**TASK PROMPT:**
Below this line is the material. Write out only its lines from the one containing "ATOM 279 O O" through the one containing "ATOM 330 O O", both kept, exactly.

**THE RECORDS:**
◇ ◇ ◇ ◇ ◇ ◇ ◇
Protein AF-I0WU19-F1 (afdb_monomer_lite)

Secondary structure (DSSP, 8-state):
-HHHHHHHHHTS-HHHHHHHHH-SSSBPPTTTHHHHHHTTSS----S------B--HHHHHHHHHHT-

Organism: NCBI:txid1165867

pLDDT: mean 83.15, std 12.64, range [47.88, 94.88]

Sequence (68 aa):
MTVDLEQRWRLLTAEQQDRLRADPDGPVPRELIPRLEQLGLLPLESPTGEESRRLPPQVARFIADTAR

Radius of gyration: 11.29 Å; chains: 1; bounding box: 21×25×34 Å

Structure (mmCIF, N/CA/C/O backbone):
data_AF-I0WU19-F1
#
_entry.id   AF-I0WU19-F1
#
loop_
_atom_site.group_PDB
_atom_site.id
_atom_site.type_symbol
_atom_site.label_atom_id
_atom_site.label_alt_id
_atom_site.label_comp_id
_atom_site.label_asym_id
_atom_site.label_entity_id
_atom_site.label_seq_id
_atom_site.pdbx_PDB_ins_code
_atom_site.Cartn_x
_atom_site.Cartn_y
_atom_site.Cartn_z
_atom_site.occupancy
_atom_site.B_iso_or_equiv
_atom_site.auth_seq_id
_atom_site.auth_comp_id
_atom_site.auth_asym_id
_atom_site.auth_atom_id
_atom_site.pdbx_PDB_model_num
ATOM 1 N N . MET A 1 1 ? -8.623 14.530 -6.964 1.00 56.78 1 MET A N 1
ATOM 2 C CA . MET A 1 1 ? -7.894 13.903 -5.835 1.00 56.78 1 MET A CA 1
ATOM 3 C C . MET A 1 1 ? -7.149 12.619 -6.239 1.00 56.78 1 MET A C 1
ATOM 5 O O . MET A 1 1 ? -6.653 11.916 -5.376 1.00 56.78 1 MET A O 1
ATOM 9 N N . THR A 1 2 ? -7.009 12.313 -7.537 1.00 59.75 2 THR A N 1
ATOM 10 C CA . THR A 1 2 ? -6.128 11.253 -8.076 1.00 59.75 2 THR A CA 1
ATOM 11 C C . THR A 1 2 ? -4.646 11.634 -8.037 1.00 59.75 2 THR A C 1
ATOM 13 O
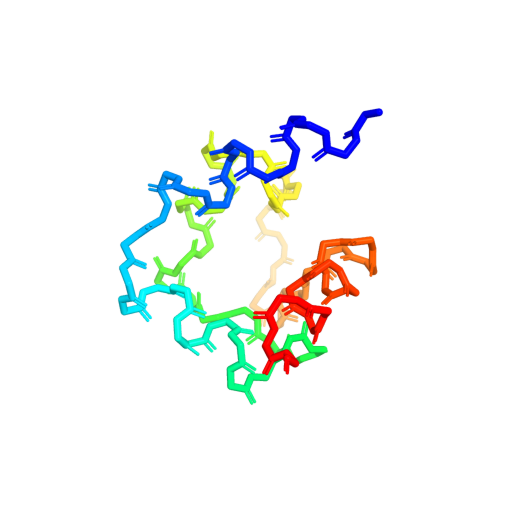 O . THR A 1 2 ? -3.796 10.763 -7.903 1.00 59.75 2 THR A O 1
ATOM 16 N N . VAL A 1 3 ? -4.341 12.935 -8.092 1.00 63.47 3 VAL A N 1
ATOM 17 C CA . VAL A 1 3 ? -2.971 13.474 -8.023 1.00 63.47 3 VAL A CA 1
ATOM 18 C C . VAL A 1 3 ? -2.276 13.088 -6.711 1.00 63.47 3 VAL A C 1
ATOM 20 O O . VAL A 1 3 ? -1.113 12.700 -6.725 1.00 63.47 3 VAL A O 1
ATOM 23 N N . ASP A 1 4 ? -2.991 13.121 -5.584 1.00 84.81 4 ASP A N 1
ATOM 24 C CA . ASP A 1 4 ? -2.471 12.664 -4.291 1.00 84.81 4 ASP A CA 1
ATOM 25 C C . ASP A 1 4 ? -2.162 11.163 -4.276 1.00 84.81 4 ASP A C 1
ATOM 27 O O . ASP A 1 4 ? -1.171 10.739 -3.683 1.00 84.81 4 ASP A O 1
ATOM 31 N N . LEU A 1 5 ? -2.996 10.357 -4.939 1.00 85.75 5 LEU A N 1
ATOM 32 C CA . LEU A 1 5 ? -2.838 8.907 -4.990 1.00 85.75 5 LEU A CA 1
ATOM 33 C C . LEU A 1 5 ? -1.621 8.507 -5.831 1.00 85.75 5 LEU A C 1
ATOM 35 O O . LEU A 1 5 ? -0.812 7.697 -5.385 1.00 85.75 5 LEU A O 1
ATOM 39 N N . GLU A 1 6 ? -1.448 9.132 -6.997 1.00 89.56 6 GLU A N 1
ATOM 40 C CA . GLU A 1 6 ? -0.277 8.917 -7.850 1.00 89.56 6 GLU A CA 1
ATOM 41 C C . GLU A 1 6 ? 1.021 9.322 -7.139 1.00 89.56 6 GLU A C 1
ATOM 43 O O . GLU A 1 6 ? 2.004 8.582 -7.174 1.00 89.56 6 GLU A O 1
ATOM 48 N N . GLN A 1 7 ? 1.032 10.458 -6.433 1.00 90.56 7 GLN A N 1
ATOM 49 C CA . GLN A 1 7 ? 2.210 10.882 -5.675 1.00 90.56 7 GLN A CA 1
ATOM 50 C C . GLN A 1 7 ? 2.570 9.890 -4.567 1.00 90.56 7 GLN A C 1
ATOM 52 O O . GLN A
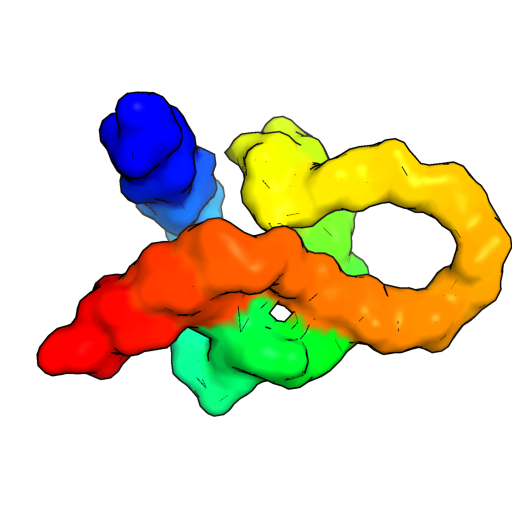 1 7 ? 3.729 9.495 -4.461 1.00 90.56 7 GLN A O 1
ATOM 57 N N . ARG A 1 8 ? 1.589 9.433 -3.780 1.00 91.69 8 ARG A N 1
ATOM 58 C CA . ARG A 1 8 ? 1.802 8.425 -2.725 1.00 91.69 8 ARG A CA 1
ATOM 59 C C . ARG A 1 8 ? 2.281 7.095 -3.301 1.00 91.69 8 ARG A C 1
ATOM 61 O O . ARG A 1 8 ? 3.188 6.485 -2.744 1.00 91.69 8 ARG A O 1
ATOM 68 N N . TRP A 1 9 ? 1.725 6.675 -4.434 1.00 91.25 9 TRP A N 1
ATOM 69 C CA . TRP A 1 9 ? 2.155 5.477 -5.151 1.00 91.25 9 TRP A CA 1
ATOM 70 C C . TRP A 1 9 ? 3.618 5.560 -5.601 1.00 91.25 9 TRP A C 1
ATOM 72 O O . TRP A 1 9 ? 4.384 4.621 -5.401 1.00 91.25 9 TRP A O 1
ATOM 82 N N . ARG A 1 10 ? 4.051 6.713 -6.124 1.00 91.81 10 ARG A N 1
ATOM 83 C CA . ARG A 1 10 ? 5.443 6.941 -6.551 1.00 91.81 10 ARG A CA 1
ATOM 84 C C . ARG A 1 10 ? 6.457 6.948 -5.401 1.00 91.81 10 ARG A C 1
ATOM 86 O O . ARG A 1 10 ? 7.650 6.832 -5.667 1.00 91.81 10 ARG A O 1
ATOM 93 N N . LEU A 1 11 ? 6.011 7.065 -4.147 1.00 93.94 11 LEU A N 1
ATOM 94 C CA . LEU A 1 11 ? 6.863 6.961 -2.952 1.00 93.94 11 LEU A CA 1
ATOM 95 C C . LEU A 1 11 ? 7.135 5.510 -2.516 1.00 93.94 11 LEU A C 1
ATOM 97 O O . LEU A 1 11 ? 7.910 5.287 -1.575 1.00 93.94 11 LEU A O 1
ATOM 101 N N . LEU A 1 12 ? 6.493 4.531 -3.157 1.00 93.38 12 LEU A N 1
ATOM 102 C CA . LEU A 1 12 ? 6.811 3.113 -3.016 1.00 93.38 12 LEU A CA 1
ATOM 103 C C . LEU A 1 12 ? 7.992 2.743 -3.914 1.00 93.38 12 LEU A C 1
ATOM 105 O O . LEU A 1 12 ? 8.136 3.273 -5.018 1.00 93.38 12 LEU A O 1
ATOM 109 N N . THR A 1 13 ? 8.816 1.796 -3.467 1.00 94.88 13 THR A N 1
ATOM 110 C CA . THR A 1 13 ? 9.889 1.256 -4.313 1.00 94.88 13 THR A CA 1
ATOM 111 C C . THR A 1 13 ? 9.309 0.437 -5.468 1.00 94.88 13 THR A C 1
ATOM 113 O O . THR A 1 13 ? 8.172 -0.032 -5.401 1.00 94.88 13 THR A O 1
ATOM 116 N N . ALA A 1 14 ? 10.097 0.225 -6
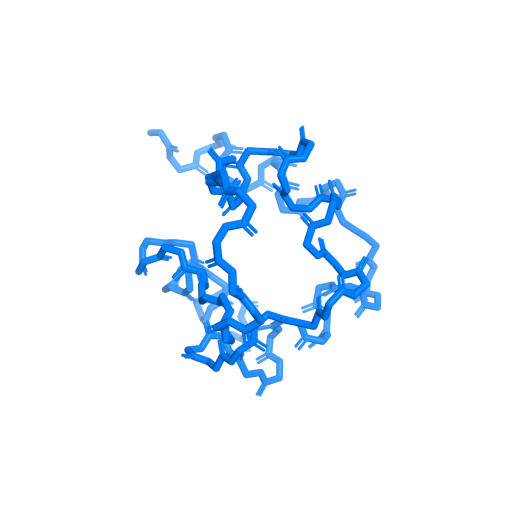.525 1.00 92.44 14 ALA A N 1
ATOM 117 C CA . ALA A 1 14 ? 9.665 -0.573 -7.673 1.00 92.44 14 ALA A CA 1
ATOM 118 C C . ALA A 1 14 ? 9.218 -1.990 -7.267 1.00 92.44 14 ALA A C 1
ATOM 120 O O . ALA A 1 14 ? 8.196 -2.461 -7.749 1.00 92.44 14 ALA A O 1
ATOM 121 N N . GLU A 1 15 ? 9.920 -2.626 -6.325 1.00 92.50 15 GLU A N 1
ATOM 122 C CA . GLU A 1 15 ? 9.561 -3.953 -5.806 1.00 92.50 15 GLU A CA 1
ATOM 123 C C . GLU A 1 15 ? 8.221 -3.946 -5.052 1.00 92.50 15 GLU A C 1
ATOM 125 O O . GLU A 1 15 ? 7.397 -4.840 -5.227 1.00 92.50 15 GLU A O 1
ATOM 130 N N . GLN A 1 16 ? 7.964 -2.916 -4.242 1.00 93.12 16 GLN A N 1
ATOM 131 C CA . GLN A 1 16 ? 6.690 -2.776 -3.529 1.00 93.12 16 GLN A CA 1
ATOM 132 C C . GLN A 1 16 ? 5.530 -2.566 -4.504 1.00 93.12 16 GLN A C 1
ATOM 134 O O . GLN A 1 16 ? 4.459 -3.142 -4.326 1.00 93.12 16 GLN A O 1
ATOM 139 N N . GLN A 1 17 ? 5.752 -1.756 -5.542 1.00 93.88 17 GLN A N 1
ATOM 140 C CA . GLN A 1 17 ? 4.769 -1.542 -6.597 1.00 93.88 17 GLN A CA 1
ATOM 141 C C . GLN A 1 17 ? 4.490 -2.832 -7.371 1.00 93.88 17 GLN A C 1
ATOM 143 O O . GLN A 1 17 ? 3.332 -3.141 -7.623 1.00 93.88 17 GLN A O 1
ATOM 148 N N . ASP A 1 18 ? 5.529 -3.590 -7.720 1.00 92.56 18 ASP A N 1
ATOM 149 C CA . ASP A 1 18 ? 5.407 -4.858 -8.442 1.00 92.56 18 ASP A CA 1
ATOM 150 C C . ASP A 1 18 ? 4.574 -5.881 -7.657 1.00 92.56 18 ASP A C 1
ATOM 152 O O . ASP A 1 18 ? 3.590 -6.411 -8.172 1.00 92.56 18 ASP A O 1
ATOM 156 N N . ARG A 1 19 ? 4.862 -6.049 -6.360 1.00 90.12 19 ARG A N 1
ATOM 157 C CA . ARG A 1 19 ? 4.090 -6.949 -5.489 1.00 90.12 19 ARG A CA 1
ATOM 158 C C . ARG A 1 19 ? 2.618 -6.567 -5.371 1.00 90.12 19 ARG A C 1
ATOM 160 O O . ARG A 1 19 ? 1.774 -7.451 -5.306 1.00 90.12 19 ARG A O 1
ATOM 167 N N . LEU A 1 20 ? 2.302 -5.273 -5.337 1.00 90.94 20 LEU A N 1
ATOM 168 C CA . LEU A 1 20 ? 0.914 -4.802 -5.280 1.00 90.94 20 LEU A CA 1
ATOM 169 C C . LEU A 1 20 ? 0.213 -4.876 -6.644 1.00 90.94 20 LEU A C 1
ATOM 171 O O . LEU A 1 20 ? -1.002 -5.026 -6.688 1.00 90.94 20 LEU A O 1
ATOM 175 N N . ARG A 1 21 ? 0.956 -4.789 -7.755 1.00 91.06 21 ARG A N 1
ATOM 176 C CA . ARG A 1 21 ? 0.418 -4.999 -9.109 1.00 91.06 21 ARG A CA 1
ATOM 177 C C . ARG A 1 21 ? 0.147 -6.466 -9.417 1.00 91.06 21 ARG A C 1
ATOM 179 O O . ARG A 1 21 ? -0.742 -6.741 -10.214 1.00 91.06 21 ARG A O 1
ATOM 186 N N . ALA A 1 22 ? 0.908 -7.382 -8.821 1.00 91.06 22 ALA A N 1
ATOM 187 C CA . ALA A 1 22 ? 0.732 -8.814 -9.031 1.00 91.06 22 ALA A CA 1
ATOM 188 C C . ALA A 1 22 ? -0.663 -9.297 -8.597 1.00 91.06 22 ALA A C 1
ATOM 190 O O . ALA A 1 22 ? -1.245 -10.148 -9.267 1.00 91.06 22 ALA A O 1
ATOM 191 N N . ASP A 1 23 ? -1.202 -8.735 -7.510 1.00 87.44 23 ASP A N 1
ATOM 192 C CA . ASP A 1 23 ? -2.558 -9.019 -7.033 1.00 87.44 23 ASP A CA 1
ATOM 193 C C . ASP A 1 23 ? -3.185 -7.781 -6.350 1.00 87.44 23 ASP A C 1
ATOM 195 O O . ASP A 1 23 ? -3.122 -7.639 -5.125 1.00 87.44 23 ASP A O 1
ATOM 199 N N . PRO A 1 24 ? -3.764 -6.843 -7.127 1.00 86.62 24 PRO A N 1
ATOM 200 C CA . PRO A 1 24 ? -4.281 -5.580 -6.598 1.00 86.62 24 PRO A CA 1
ATOM 201 C C . PRO A 1 24 ? -5.593 -5.732 -5.813 1.00 86.62 24 PRO A C 1
ATOM 203 O O . PRO A 1 24 ? -5.886 -4.894 -4.959 1.00 86.62 24 PRO A O 1
ATOM 206 N N . ASP A 1 25 ? -6.375 -6.780 -6.090 1.00 86.44 25 ASP A N 1
ATOM 207 C CA . ASP A 1 25 ? -7.632 -7.101 -5.393 1.00 86.44 25 ASP A CA 1
ATOM 208 C C . ASP A 1 25 ? -7.428 -8.091 -4.227 1.00 86.44 25 ASP A C 1
ATOM 210 O O . ASP A 1 25 ? -8.336 -8.331 -3.419 1.00 86.44 25 ASP A O 
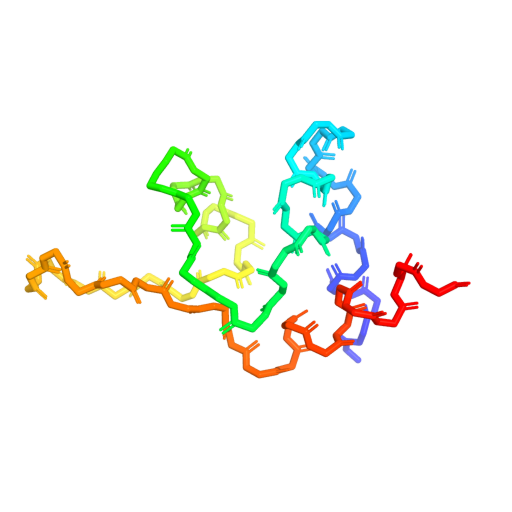1
ATOM 214 N N . GLY A 1 26 ? -6.230 -8.668 -4.135 1.00 85.75 26 GLY A N 1
ATOM 215 C CA . GLY A 1 26 ? -5.830 -9.638 -3.136 1.00 85.75 26 GLY A CA 1
ATOM 216 C C . GLY A 1 26 ? -5.420 -9.050 -1.785 1.00 85.75 26 GLY A C 1
ATOM 217 O O . GLY A 1 26 ? -5.552 -7.852 -1.506 1.00 85.75 26 GLY A O 1
ATOM 218 N N . PRO A 1 27 ? -4.948 -9.922 -0.879 1.00 88.50 27 PRO A N 1
ATOM 219 C CA . PRO A 1 27 ? -4.458 -9.510 0.424 1.00 88.50 27 PRO A CA 1
ATOM 220 C C . PRO A 1 27 ? -3.158 -8.710 0.296 1.00 88.50 27 PRO A C 1
ATOM 222 O O . PRO A 1 27 ? -2.194 -9.143 -0.332 1.00 88.50 27 PRO A O 1
ATOM 225 N N . VAL A 1 28 ? -3.098 -7.568 0.975 1.00 88.31 28 VAL A N 1
ATOM 226 C CA . VAL A 1 28 ? -1.885 -6.758 1.075 1.00 88.31 28 VAL A CA 1
ATOM 227 C C . VAL A 1 28 ? -0.801 -7.562 1.804 1.00 88.31 28 VAL A C 1
ATOM 229 O O .
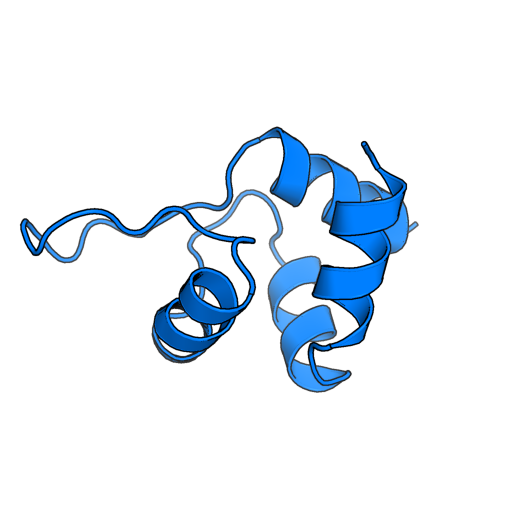 VAL A 1 28 ? -1.052 -8.063 2.907 1.00 88.31 28 VAL A O 1
ATOM 232 N N . PRO A 1 29 ? 0.423 -7.658 1.251 1.00 87.94 29 PRO A N 1
ATOM 233 C CA . PRO A 1 29 ? 1.531 -8.306 1.939 1.00 87.94 29 PRO A CA 1
ATOM 234 C C . PRO A 1 29 ? 1.786 -7.651 3.300 1.00 87.94 29 PRO A C 1
ATOM 236 O O . PRO A 1 29 ? 1.902 -6.428 3.394 1.00 87.94 29 PRO A O 1
ATOM 239 N N . ARG A 1 30 ? 1.907 -8.460 4.361 1.00 86.38 30 ARG A N 1
ATOM 240 C CA . ARG A 1 30 ? 2.009 -7.972 5.753 1.00 86.38 30 ARG A CA 1
ATOM 241 C C . ARG A 1 30 ? 3.145 -6.967 5.963 1.00 86.38 30 ARG A C 1
ATOM 243 O O . ARG A 1 30 ? 2.994 -6.019 6.722 1.00 86.38 30 ARG A O 1
ATOM 250 N N . GLU A 1 31 ? 4.255 -7.144 5.255 1.00 88.31 31 GLU A N 1
ATOM 251 C CA . GLU A 1 31 ? 5.410 -6.238 5.289 1.00 88.31 31 GLU A CA 1
ATOM 252 C C . GLU A 1 31 ? 5.140 -4.854 4.667 1.00 88.31 31 GLU A C 1
ATOM 254 O O . GLU A 1 31 ? 5.799 -3.880 5.026 1.00 88.31 31 GLU A O 1
ATOM 259 N N . LEU A 1 32 ? 4.164 -4.745 3.757 1.00 89.38 32 LEU A N 1
ATOM 260 C CA . LEU A 1 32 ? 3.808 -3.494 3.084 1.00 89.38 32 LEU A CA 1
ATOM 261 C C . LEU A 1 32 ? 2.761 -2.689 3.850 1.00 89.38 32 LEU A C 1
ATOM 263 O O . LEU A 1 32 ? 2.706 -1.474 3.675 1.00 89.38 32 LEU A O 1
ATOM 267 N N . ILE A 1 33 ? 1.978 -3.332 4.722 1.00 87.88 33 ILE A N 1
ATOM 268 C CA . ILE A 1 33 ? 0.955 -2.693 5.566 1.00 87.88 33 ILE A CA 1
ATOM 269 C C . ILE A 1 33 ? 1.472 -1.411 6.245 1.00 87.88 33 ILE A C 1
ATOM 271 O O . ILE A 1 33 ? 0.913 -0.354 5.952 1.00 87.88 33 ILE A O 1
ATOM 275 N N . PRO A 1 34 ? 2.559 -1.426 7.049 1.00 89.25 34 PRO A N 1
ATOM 276 C CA . PRO A 1 34 ? 3.008 -0.219 7.748 1.00 89.25 34 PRO A CA 1
ATOM 277 C C . PRO A 1 34 ? 3.419 0.899 6.785 1.00 89.25 34 PRO A C 1
ATOM 279 O O . PRO A 1 34 ? 3.209 2.079 7.060 1.00 89.25 34 PRO A O 1
ATOM 282 N N . ARG A 1 35 ? 3.991 0.550 5.626 1.00 90.56 35 ARG A N 1
ATOM 283 C CA . ARG A 1 35 ? 4.387 1.536 4.615 1.00 90.56 35 ARG A CA 1
ATOM 284 C C . ARG A 1 35 ? 3.170 2.156 3.931 1.00 90.56 35 ARG A C 1
ATOM 286 O O . ARG A 1 35 ? 3.148 3.362 3.709 1.00 90.56 35 ARG A O 1
ATOM 293 N N . LEU A 1 36 ? 2.166 1.350 3.603 1.00 90.62 36 LEU A N 1
ATOM 294 C CA . LEU A 1 36 ? 0.931 1.809 2.973 1.00 90.62 36 LEU A CA 1
ATOM 295 C C . LEU A 1 36 ? 0.090 2.661 3.927 1.00 90.62 36 LEU A C 1
ATOM 297 O O . LEU A 1 36 ? -0.489 3.653 3.488 1.00 90.62 36 LEU A O 1
ATOM 301 N N . GLU A 1 37 ? 0.081 2.337 5.220 1.00 89.94 37 GLU A N 1
ATOM 302 C CA . GLU A 1 37 ? -0.528 3.167 6.266 1.00 89.94 37 GLU A CA 1
ATOM 303 C C . GLU A 1 37 ? 0.171 4.525 6.390 1.00 89.94 37 GLU A C 1
ATOM 305 O O . GLU A 1 37 ? -0.489 5.562 6.353 1.00 89.94 37 GLU A O 1
ATOM 310 N N . GLN A 1 38 ? 1.510 4.546 6.447 1.00 90.25 38 GLN A N 1
ATOM 311 C CA . GLN A 1 38 ? 2.291 5.793 6.482 1.00 90.25 38 GLN A CA 1
ATOM 312 C C . GLN A 1 38 ? 2.020 6.700 5.278 1.00 90.25 38 GLN A C 1
ATOM 314 O O . GLN A 1 38 ? 2.025 7.923 5.403 1.00 90.25 38 GLN A O 1
ATOM 319 N N . LEU A 1 39 ? 1.805 6.105 4.104 1.00 90.31 39 LEU A N 1
ATOM 320 C CA . LEU A 1 39 ? 1.514 6.832 2.872 1.00 90.31 39 LEU A CA 1
ATOM 321 C C . LEU A 1 39 ? 0.024 7.170 2.717 1.00 90.31 39 LEU A C 1
ATOM 323 O O . LEU A 1 39 ? -0.345 7.825 1.744 1.00 90.31 39 LEU A O 1
ATOM 327 N N . GLY A 1 40 ? -0.845 6.728 3.633 1.00 88.31 40 GLY A N 1
ATOM 328 C CA . GLY A 1 40 ? -2.294 6.905 3.525 1.00 88.31 40 GLY A CA 1
ATOM 329 C C . GLY A 1 40 ? -2.902 6.201 2.305 1.00 88.31 40 GLY A C 1
ATOM 330 O O . GLY A 1 40 ? -3.894 6.679 1.753 1.00 88.31 40 GLY A O 1
ATOM 331 N N . LEU A 1 41 ? -2.266 5.118 1.845 1.00 88.56 41 LEU A N 1
ATOM 332 C CA . LEU A 1 41 ? -2.756 4.203 0.805 1.00 88.56 41 LEU A CA 1
ATOM 333 C C . LEU A 1 41 ? -3.594 3.066 1.403 1.00 88.56 41 LEU A C 1
ATOM 335 O O . LEU A 1 41 ? -4.442 2.494 0.721 1.00 88.56 41 LEU A O 1
ATOM 339 N N . LEU A 1 42 ? -3.370 2.763 2.680 1.00 88.12 42 LEU A N 1
ATOM 340 C CA . LEU A 1 42 ? -4.168 1.847 3.480 1.00 88.12 42 LEU A CA 1
ATOM 341 C C . LEU A 1 42 ? -4.659 2.608 4.723 1.00 88.12 42 LEU A C 1
ATOM 343 O O . LEU A 1 42 ? -3.858 3.311 5.342 1.00 88.12 42 LEU A O 1
ATOM 347 N N . PRO A 1 43 ? -5.950 2.535 5.085 1.00 82.44 43 PRO A N 1
ATOM 348 C CA . PRO A 1 43 ? -6.438 3.157 6.307 1.00 82.44 43 PRO A CA 1
ATOM 349 C C . PRO A 1 43 ? -5.808 2.500 7.543 1.00 82.44 43 PRO A C 1
ATOM 351 O O . PRO A 1 43 ? -5.588 1.289 7.580 1.00 82.44 43 PRO A O 1
ATOM 354 N N . LEU A 1 44 ? -5.539 3.320 8.559 1.00 76.00 44 LEU A N 1
ATOM 355 C CA . LEU A 1 44 ? -5.098 2.877 9.880 1.00 76.00 44 LEU A CA 1
ATOM 356 C C . LEU A 1 44 ? -6.294 2.254 10.612 1.00 76.00 44 LEU A C 1
ATOM 358 O O . LEU A 1 44 ? -7.074 2.968 11.239 1.00 76.00 44 LEU A O 1
ATOM 362 N N . GLU A 1 45 ? -6.459 0.937 10.526 1.00 67.19 45 GLU A N 1
ATOM 363 C CA . GLU A 1 45 ? -7.445 0.214 11.338 1.00 67.19 45 GLU A CA 1
ATOM 364 C C . GLU A 1 45 ? -6.779 -0.453 12.553 1.00 67.19 45 GLU A C 1
ATOM 366 O O . GLU A 1 45 ? -5.629 -0.890 12.509 1.00 67.19 45 GLU A O 1
ATOM 371 N N . SER A 1 46 ? -7.500 -0.461 13.676 1.00 47.88 46 SER A N 1
ATOM 372 C CA . SER A 1 46 ? -7.052 -0.907 15.005 1.00 47.88 46 SER A CA 1
ATOM 373 C C . SER A 1 46 ? -6.934 -2.451 15.118 1.00 47.88 46 SER A C 1
ATOM 375 O O . SER A 1 46 ? -7.375 -3.164 14.222 1.00 47.88 46 SER A O 1
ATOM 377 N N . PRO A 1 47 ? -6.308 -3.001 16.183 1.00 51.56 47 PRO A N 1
◇ ◇ ◇ ◇ ◇ ◇ ◇
**RESPONSE TO THE EXERCISE:**
ATOM 279 O O . PRO A 1 34 ? 3.209 2.079 7.060 1.00 89.25 34 PRO A O 1
ATOM 282 N N . ARG A 1 35 ? 3.991 0.550 5.626 1.00 90.56 35 ARG A N 1
ATOM 283 C CA . ARG A 1 35 ? 4.387 1.536 4.615 1.00 90.56 35 ARG A CA 1
ATOM 284 C C . ARG A 1 35 ? 3.170 2.156 3.931 1.00 90.56 35 ARG A C 1
ATOM 286 O O . ARG A 1 35 ? 3.148 3.362 3.709 1.00 90.56 35 ARG A O 1
ATOM 293 N N . LEU A 1 36 ? 2.166 1.350 3.603 1.00 90.62 36 LEU A N 1
ATOM 294 C CA . LEU A 1 36 ? 0.931 1.809 2.973 1.00 90.62 36 LEU A CA 1
ATOM 295 C C . LEU A 1 36 ? 0.090 2.661 3.927 1.00 90.62 36 LEU A C 1
ATOM 297 O O . LEU A 1 36 ? -0.489 3.653 3.488 1.00 90.62 36 LEU A O 1
ATOM 301 N N . GLU A 1 37 ? 0.081 2.337 5.220 1.00 89.94 37 GLU A N 1
ATOM 302 C CA . GLU A 1 37 ? -0.528 3.167 6.266 1.00 89.94 37 GLU A CA 1
ATOM 303 C C . GLU A 1 37 ? 0.171 4.525 6.390 1.00 89.94 37 GLU A C 1
ATOM 305 O O . GLU A 1 37 ? -0.489 5.562 6.353 1.00 89.94 37 GLU A O 1
ATOM 310 N N . GLN A 1 38 ? 1.510 4.546 6.447 1.00 90.25 38 GLN A N 1
ATOM 311 C CA . GLN A 1 38 ? 2.291 5.793 6.482 1.00 90.25 38 GLN A CA 1
ATOM 312 C C . GLN A 1 38 ? 2.020 6.700 5.278 1.00 90.25 38 GLN A C 1
ATOM 314 O O . GLN A 1 38 ? 2.025 7.923 5.403 1.00 90.25 38 GLN A O 1
ATOM 319 N N . LEU A 1 39 ? 1.805 6.105 4.104 1.00 90.31 39 LEU A N 1
ATOM 320 C CA . LEU A 1 39 ? 1.514 6.832 2.872 1.00 90.31 39 LEU A CA 1
ATOM 321 C C . LEU A 1 39 ? 0.024 7.170 2.717 1.00 90.31 39 LEU A C 1
ATOM 323 O O . LEU A 1 39 ? -0.345 7.825 1.744 1.00 90.31 39 LEU A O 1
ATOM 327 N N . GLY A 1 40 ? -0.845 6.728 3.633 1.00 88.31 40 GLY A N 1
ATOM 328 C CA . GLY A 1 40 ? -2.294 6.905 3.525 1.00 88.31 40 GLY A CA 1
ATOM 329 C C . GLY A 1 40 ? -2.902 6.201 2.305 1.00 88.31 40 GLY A C 1
ATOM 330 O O . GLY A 1 40 ? -3.894 6.679 1.753 1.00 88.31 40 GLY A O 1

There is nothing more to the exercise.